# 

## sunfruit

Witam Mam problem z ciepłą wodą w domu leci ona z kranów bardzo słabo , a natomiast zimna leci bardzo dobrze . Przeczyściłem wszystkie zawory krany itp ale to nie pomogło. Ma ktoś jakiś pomysł jak rozwiązać to aby ciepła woda leciała tak jak zimna . Proszę o Pomoc

----------


## Jastrząb

> Witam Mam problem z ciepłą wodą w domu leci ona z kranów bardzo słabo , a natomiast zimna leci bardzo dobrze . Przeczyściłem wszystkie zawory krany itp ale to nie pomogło. Ma ktoś jakiś pomysł jak rozwiązać to aby ciepła woda leciała tak jak zimna . Proszę o Pomoc


Bylo by latwiej gdybys napisal troche szczegolow:
 - skad ta ciepla woda - z sieci czy ogrzewana na miejscu u Ciebie. Jak ogrzewana to jak, zbiornik jakis czy przeplywowo, itp, itd.
Stalo sie to nagle czy stopniowa cisnienie malalo, jesli tak to ile czasu to trwalo - miesiac, rok czy 10lat. Jak stara instalacja. Im wiecej szczegolow podasz ,tym wieksza szansa ze ktos wpadnie na to co jest zle.

marcin

----------


## sunfruit

Tak już podaję 
Wodę mam ze studni ogrzewaną piecem centralnym. Woda ciepła gromadzi się w bojlerze. Instalacje mam jakieś 3 lata na początku leciała tak średnio a od jakiegoś miesiąca przestała wogule lecieć dopiero dziś trochę leci tak mało. Ale woda w kaloryferach jest ciepła , więc nie wiem co nie tak kaloryfery mam na  2 piętrze i woda ciepła jest tam a na 1 nie chce lecieć z kranów Na strychu mam zbiornik jakiś ale to chyba od kaloryferów.

----------


## jasiek71

> Tak już podaję 
> Wodę mam ze studni ogrzewaną piecem centralnym. Woda ciepła gromadzi się w bojlerze.
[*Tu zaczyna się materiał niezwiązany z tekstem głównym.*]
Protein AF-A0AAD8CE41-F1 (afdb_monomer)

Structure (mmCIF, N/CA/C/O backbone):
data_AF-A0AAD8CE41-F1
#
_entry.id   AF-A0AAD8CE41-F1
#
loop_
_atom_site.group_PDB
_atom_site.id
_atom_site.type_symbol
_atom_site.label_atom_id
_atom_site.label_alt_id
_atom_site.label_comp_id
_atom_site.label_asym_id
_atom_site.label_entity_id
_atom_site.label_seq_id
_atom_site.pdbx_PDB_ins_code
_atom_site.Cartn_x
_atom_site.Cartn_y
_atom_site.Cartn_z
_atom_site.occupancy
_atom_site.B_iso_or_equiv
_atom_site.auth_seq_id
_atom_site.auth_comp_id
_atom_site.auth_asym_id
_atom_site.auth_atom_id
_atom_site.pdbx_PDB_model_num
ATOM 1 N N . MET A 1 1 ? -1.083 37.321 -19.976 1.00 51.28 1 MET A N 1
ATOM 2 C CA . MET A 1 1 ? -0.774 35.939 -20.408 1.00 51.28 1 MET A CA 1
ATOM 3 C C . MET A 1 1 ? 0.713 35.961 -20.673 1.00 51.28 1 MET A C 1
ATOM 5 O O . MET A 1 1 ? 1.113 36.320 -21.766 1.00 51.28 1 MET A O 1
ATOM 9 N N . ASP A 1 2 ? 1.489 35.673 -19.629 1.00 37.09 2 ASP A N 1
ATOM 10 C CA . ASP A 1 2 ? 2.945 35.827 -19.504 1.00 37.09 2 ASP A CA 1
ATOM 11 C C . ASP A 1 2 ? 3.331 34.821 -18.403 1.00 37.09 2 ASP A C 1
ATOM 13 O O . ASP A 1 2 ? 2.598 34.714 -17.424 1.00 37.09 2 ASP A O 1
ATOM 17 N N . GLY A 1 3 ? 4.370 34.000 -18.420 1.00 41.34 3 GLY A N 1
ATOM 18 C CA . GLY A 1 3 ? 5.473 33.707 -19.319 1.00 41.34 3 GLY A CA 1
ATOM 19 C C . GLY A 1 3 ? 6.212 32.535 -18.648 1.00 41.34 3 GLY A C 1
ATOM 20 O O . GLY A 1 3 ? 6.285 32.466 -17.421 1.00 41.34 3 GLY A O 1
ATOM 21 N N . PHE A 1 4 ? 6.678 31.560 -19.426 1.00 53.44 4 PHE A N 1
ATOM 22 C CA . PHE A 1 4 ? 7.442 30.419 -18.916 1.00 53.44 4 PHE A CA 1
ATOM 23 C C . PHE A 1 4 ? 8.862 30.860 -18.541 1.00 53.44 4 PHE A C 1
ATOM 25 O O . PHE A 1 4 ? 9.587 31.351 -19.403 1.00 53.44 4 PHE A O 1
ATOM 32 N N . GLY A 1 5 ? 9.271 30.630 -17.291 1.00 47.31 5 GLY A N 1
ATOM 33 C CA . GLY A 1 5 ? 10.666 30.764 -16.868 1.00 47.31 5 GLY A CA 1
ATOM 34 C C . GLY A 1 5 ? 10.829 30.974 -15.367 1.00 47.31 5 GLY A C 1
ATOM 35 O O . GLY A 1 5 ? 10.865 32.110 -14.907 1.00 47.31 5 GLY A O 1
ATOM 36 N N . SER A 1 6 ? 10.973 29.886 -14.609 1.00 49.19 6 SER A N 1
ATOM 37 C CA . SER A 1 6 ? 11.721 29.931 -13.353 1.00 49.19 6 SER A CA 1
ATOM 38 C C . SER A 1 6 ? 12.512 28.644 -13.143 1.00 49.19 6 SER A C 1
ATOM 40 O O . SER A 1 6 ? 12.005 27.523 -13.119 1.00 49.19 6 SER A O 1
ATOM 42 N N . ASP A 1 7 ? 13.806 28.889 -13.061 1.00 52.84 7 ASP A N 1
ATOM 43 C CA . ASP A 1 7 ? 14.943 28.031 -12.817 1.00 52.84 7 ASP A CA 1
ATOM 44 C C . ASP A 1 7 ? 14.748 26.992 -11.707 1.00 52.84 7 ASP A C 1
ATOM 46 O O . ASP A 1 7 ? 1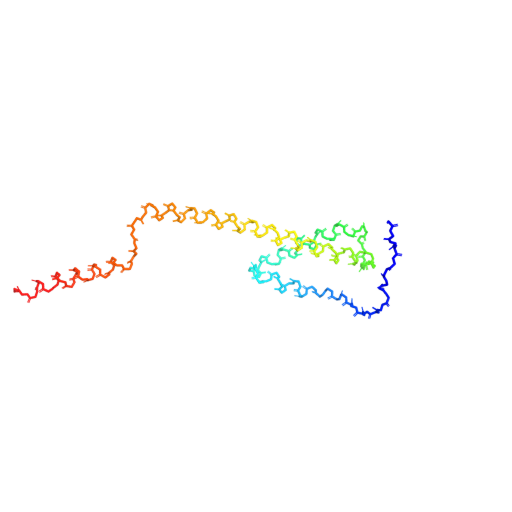4.488 27.319 -10.550 1.00 52.84 7 ASP A O 1
ATOM 50 N N . PHE A 1 8 ? 15.047 25.733 -12.025 1.00 49.97 8 PHE A N 1
ATOM 51 C CA . PHE A 1 8 ? 15.660 24.835 -11.050 1.00 49.97 8 PHE A CA 1
ATOM 52 C C . PHE A 1 8 ? 16.871 24.148 -11.689 1.00 49.97 8 PHE A C 1
ATOM 54 O O . PHE A 1 8 ? 16.841 23.002 -12.123 1.00 49.97 8 PHE A O 1
ATOM 61 N N . SER A 1 9 ? 17.983 24.875 -11.749 1.00 59.56 9 SER A N 1
ATOM 62 C CA . SER A 1 9 ? 19.300 24.248 -11.819 1.00 59.56 9 SER A CA 1
ATOM 63 C C . SER A 1 9 ? 20.083 24.667 -10.588 1.00 59.56 9 SER A C 1
ATOM 65 O O . SER A 1 9 ? 20.611 25.771 -10.517 1.00 59.56 9 SER A O 1
ATOM 67 N N . SER A 1 10 ? 20.089 23.796 -9.582 1.00 47.94 10 SER A N 1
ATOM 68 C CA . SER A 1 10 ? 21.067 23.748 -8.492 1.00 47.94 10 SER A CA 1
ATOM 69 C C . SER A 1 10 ? 20.915 22.397 -7.807 1.00 47.94 10 SER A C 1
ATOM 71 O O . SER A 1 10 ? 19.849 22.058 -7.297 1.00 47.94 10 SER A O 1
ATOM 73 N N . GLY A 1 11 ? 21.965 21.587 -7.898 1.00 50.31 11 GLY A N 1
ATOM 74 C CA . GLY A 1 11 ? 21.949 20.184 -7.529 1.00 50.31 11 GLY A CA 1
ATOM 75 C C . GLY A 1 11 ? 21.705 19.916 -6.047 1.00 50.31 11 GLY A C 1
ATOM 76 O O . GLY A 1 11 ? 22.186 20.619 -5.165 1.00 50.31 11 GLY A O 1
ATOM 77 N N . ALA A 1 12 ? 21.054 18.788 -5.799 1.00 40.78 12 ALA A N 1
ATOM 78 C CA . ALA A 1 12 ? 21.342 17.955 -4.651 1.00 40.78 12 ALA A CA 1
ATOM 79 C C . ALA A 1 12 ? 21.245 16.503 -5.114 1.00 40.78 12 ALA A C 1
ATOM 81 O O . ALA A 1 12 ? 20.205 16.037 -5.581 1.00 40.78 12 ALA A O 1
ATOM 82 N N . ALA A 1 13 ? 22.374 15.810 -5.014 1.00 48.00 13 ALA A N 1
ATOM 83 C CA . ALA A 1 13 ? 22.435 14.368 -5.041 1.00 48.00 13 ALA A CA 1
ATOM 84 C C . ALA A 1 13 ? 21.443 13.820 -4.006 1.00 48.00 13 ALA A C 1
ATOM 86 O O . ALA A 1 13 ? 21.637 13.953 -2.802 1.00 48.00 13 ALA A O 1
ATOM 87 N N . GLY A 1 14 ? 20.372 13.211 -4.492 1.00 37.66 14 GLY A N 1
ATOM 88 C CA . GLY A 1 14 ? 19.474 12.394 -3.700 1.00 37.66 14 GLY A CA 1
ATOM 89 C C . GLY A 1 14 ? 19.464 11.020 -4.323 1.00 37.66 14 GLY A C 1
ATOM 90 O O . GLY A 1 14 ? 18.537 10.683 -5.052 1.00 37.66 14 GLY A O 1
ATOM 91 N N . SER A 1 15 ? 20.528 10.251 -4.086 1.00 42.72 15 SER A N 1
ATOM 92 C CA . SER A 1 15 ? 20.511 8.804 -4.258 1.00 42.72 15 SER A CA 1
ATOM 93 C C . SER A 1 15 ? 19.314 8.269 -3.482 1.00 42.72 15 SER A C 1
ATOM 95 O O . SER A 1 15 ? 19.397 8.053 -2.275 1.00 42.72 15 SER A O 1
ATOM 97 N N . GLY A 1 16 ? 18.193 8.080 -4.176 1.00 44.88 16 GLY A N 1
ATOM 98 C CA . GLY A 1 16 ? 17.063 7.301 -3.706 1.00 44.88 16 GLY A CA 1
ATOM 99 C C . GLY A 1 16 ? 17.497 5.847 -3.634 1.00 44.88 16 GLY A C 1
ATOM 100 O O . GLY A 1 16 ? 17.113 5.034 -4.466 1.00 44.88 16 GLY A O 1
ATOM 101 N N . LYS A 1 17 ? 18.346 5.524 -2.656 1.00 40.88 17 LYS A N 1
ATOM 102 C CA . LYS A 1 17 ? 18.459 4.167 -2.144 1.00 40.88 17 LYS A CA 1
ATOM 103 C C . LYS A 1 17 ? 17.106 3.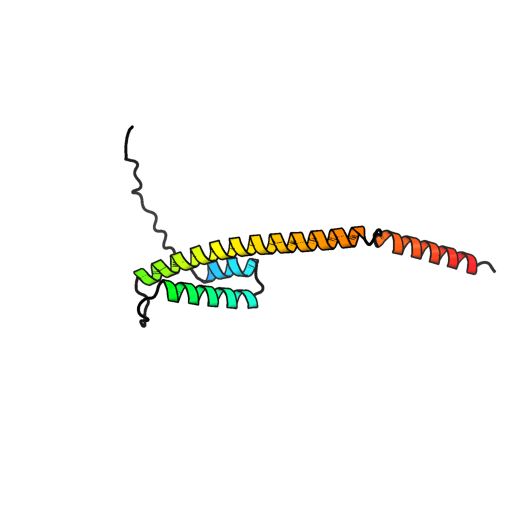883 -1.506 1.00 40.88 17 LYS A C 1
ATOM 105 O O . LYS A 1 17 ? 16.872 4.221 -0.350 1.00 40.88 17 LYS A O 1
ATOM 110 N N . MET A 1 18 ? 16.181 3.346 -2.297 1.00 49.78 18 MET A N 1
ATOM 111 C CA . MET A 1 18 ? 15.027 2.648 -1.749 1.00 49.78 18 MET A CA 1
ATOM 112 C C . MET A 1 18 ? 15.577 1.401 -1.080 1.00 49.78 18 MET A C 1
ATOM 114 O O . MET A 1 18 ? 15.699 0.353 -1.703 1.00 49.78 18 MET A O 1
ATOM 118 N N . ASP A 1 19 ? 16.002 1.555 0.170 1.00 52.19 19 ASP A N 1
ATOM 119 C CA . ASP A 1 19 ? 16.345 0.429 1.015 1.00 52.19 19 ASP A CA 1
ATOM 120 C C . ASP A 1 19 ? 15.035 -0.320 1.298 1.00 52.19 19 ASP A C 1
ATOM 122 O O . ASP A 1 19 ? 14.133 0.239 1.938 1.00 52.19 19 ASP A O 1
ATOM 126 N N . PRO A 1 20 ? 14.877 -1.572 0.831 1.00 56.56 20 PRO A N 1
ATOM 127 C CA . PRO A 1 20 ? 13.681 -2.368 1.103 1.00 56.56 20 PRO A CA 1
ATOM 128 C C . PRO A 1 20 ? 13.403 -2.481 2.611 1.00 56.56 20 PRO A C 1
ATOM 130 O O . PRO A 1 20 ? 12.254 -2.639 3.029 1.00 56.56 20 PRO A O 1
ATOM 133 N N . GLY A 1 21 ? 14.451 -2.344 3.435 1.00 57.84 21 GLY A N 1
ATOM 134 C CA . GLY A 1 21 ? 14.368 -2.314 4.892 1.00 57.84 21 GLY A CA 1
ATOM 135 C C . GLY A 1 21 ? 13.529 -1.158 5.440 1.00 57.84 21 GLY A C 1
ATOM 136 O O . GLY A 1 21 ? 12.756 -1.366 6.373 1.00 57.84 21 GLY A O 1
ATOM 137 N N . THR A 1 22 ? 13.592 0.031 4.836 1.00 61.66 22 THR A N 1
ATOM 138 C CA . THR A 1 22 ? 12.841 1.211 5.298 1.00 61.66 22 THR A CA 1
ATOM 139 C C . THR A 1 22 ? 11.346 1.067 5.020 1.00 61.66 22 THR A C 1
ATOM 141 O O . THR A 1 22 ? 10.513 1.449 5.842 1.00 61.66 22 THR A O 1
ATOM 144 N N . ILE A 1 23 ? 10.997 0.457 3.884 1.00 61.47 23 ILE A N 1
ATOM 145 C CA . ILE A 1 23 ? 9.611 0.130 3.527 1.00 61.47 23 ILE A CA 1
ATOM 146 C C . ILE A 1 23 ? 9.069 -0.953 4.467 1.00 61.47 23 ILE A C 1
ATOM 148 O O . ILE A 1 23 ? 7.945 -0.852 4.959 1.00 61.47 23 ILE A O 1
ATOM 152 N N . MET A 1 24 ? 9.883 -1.963 4.780 1.00 61.69 24 MET A N 1
ATOM 153 C CA . MET A 1 24 ? 9.503 -3.029 5.704 1.00 61.69 24 MET A CA 1
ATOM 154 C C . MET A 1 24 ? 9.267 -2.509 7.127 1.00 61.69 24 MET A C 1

Instalacje mam jakieś 3 lata na początku leciała tak średnio a od jakiegoś miesiąca przestała wogule lecieć dopiero dziś trochę leci tak mało. Ale woda w kaloryferach jest ciepła , więc nie wiem co nie tak kaloryfery mam na  2 piętrze i woda ciepła jest tam a na 1 nie chce lecieć z kranów Na strychu mam zbiornik jakiś ale to chyba od kaloryferów.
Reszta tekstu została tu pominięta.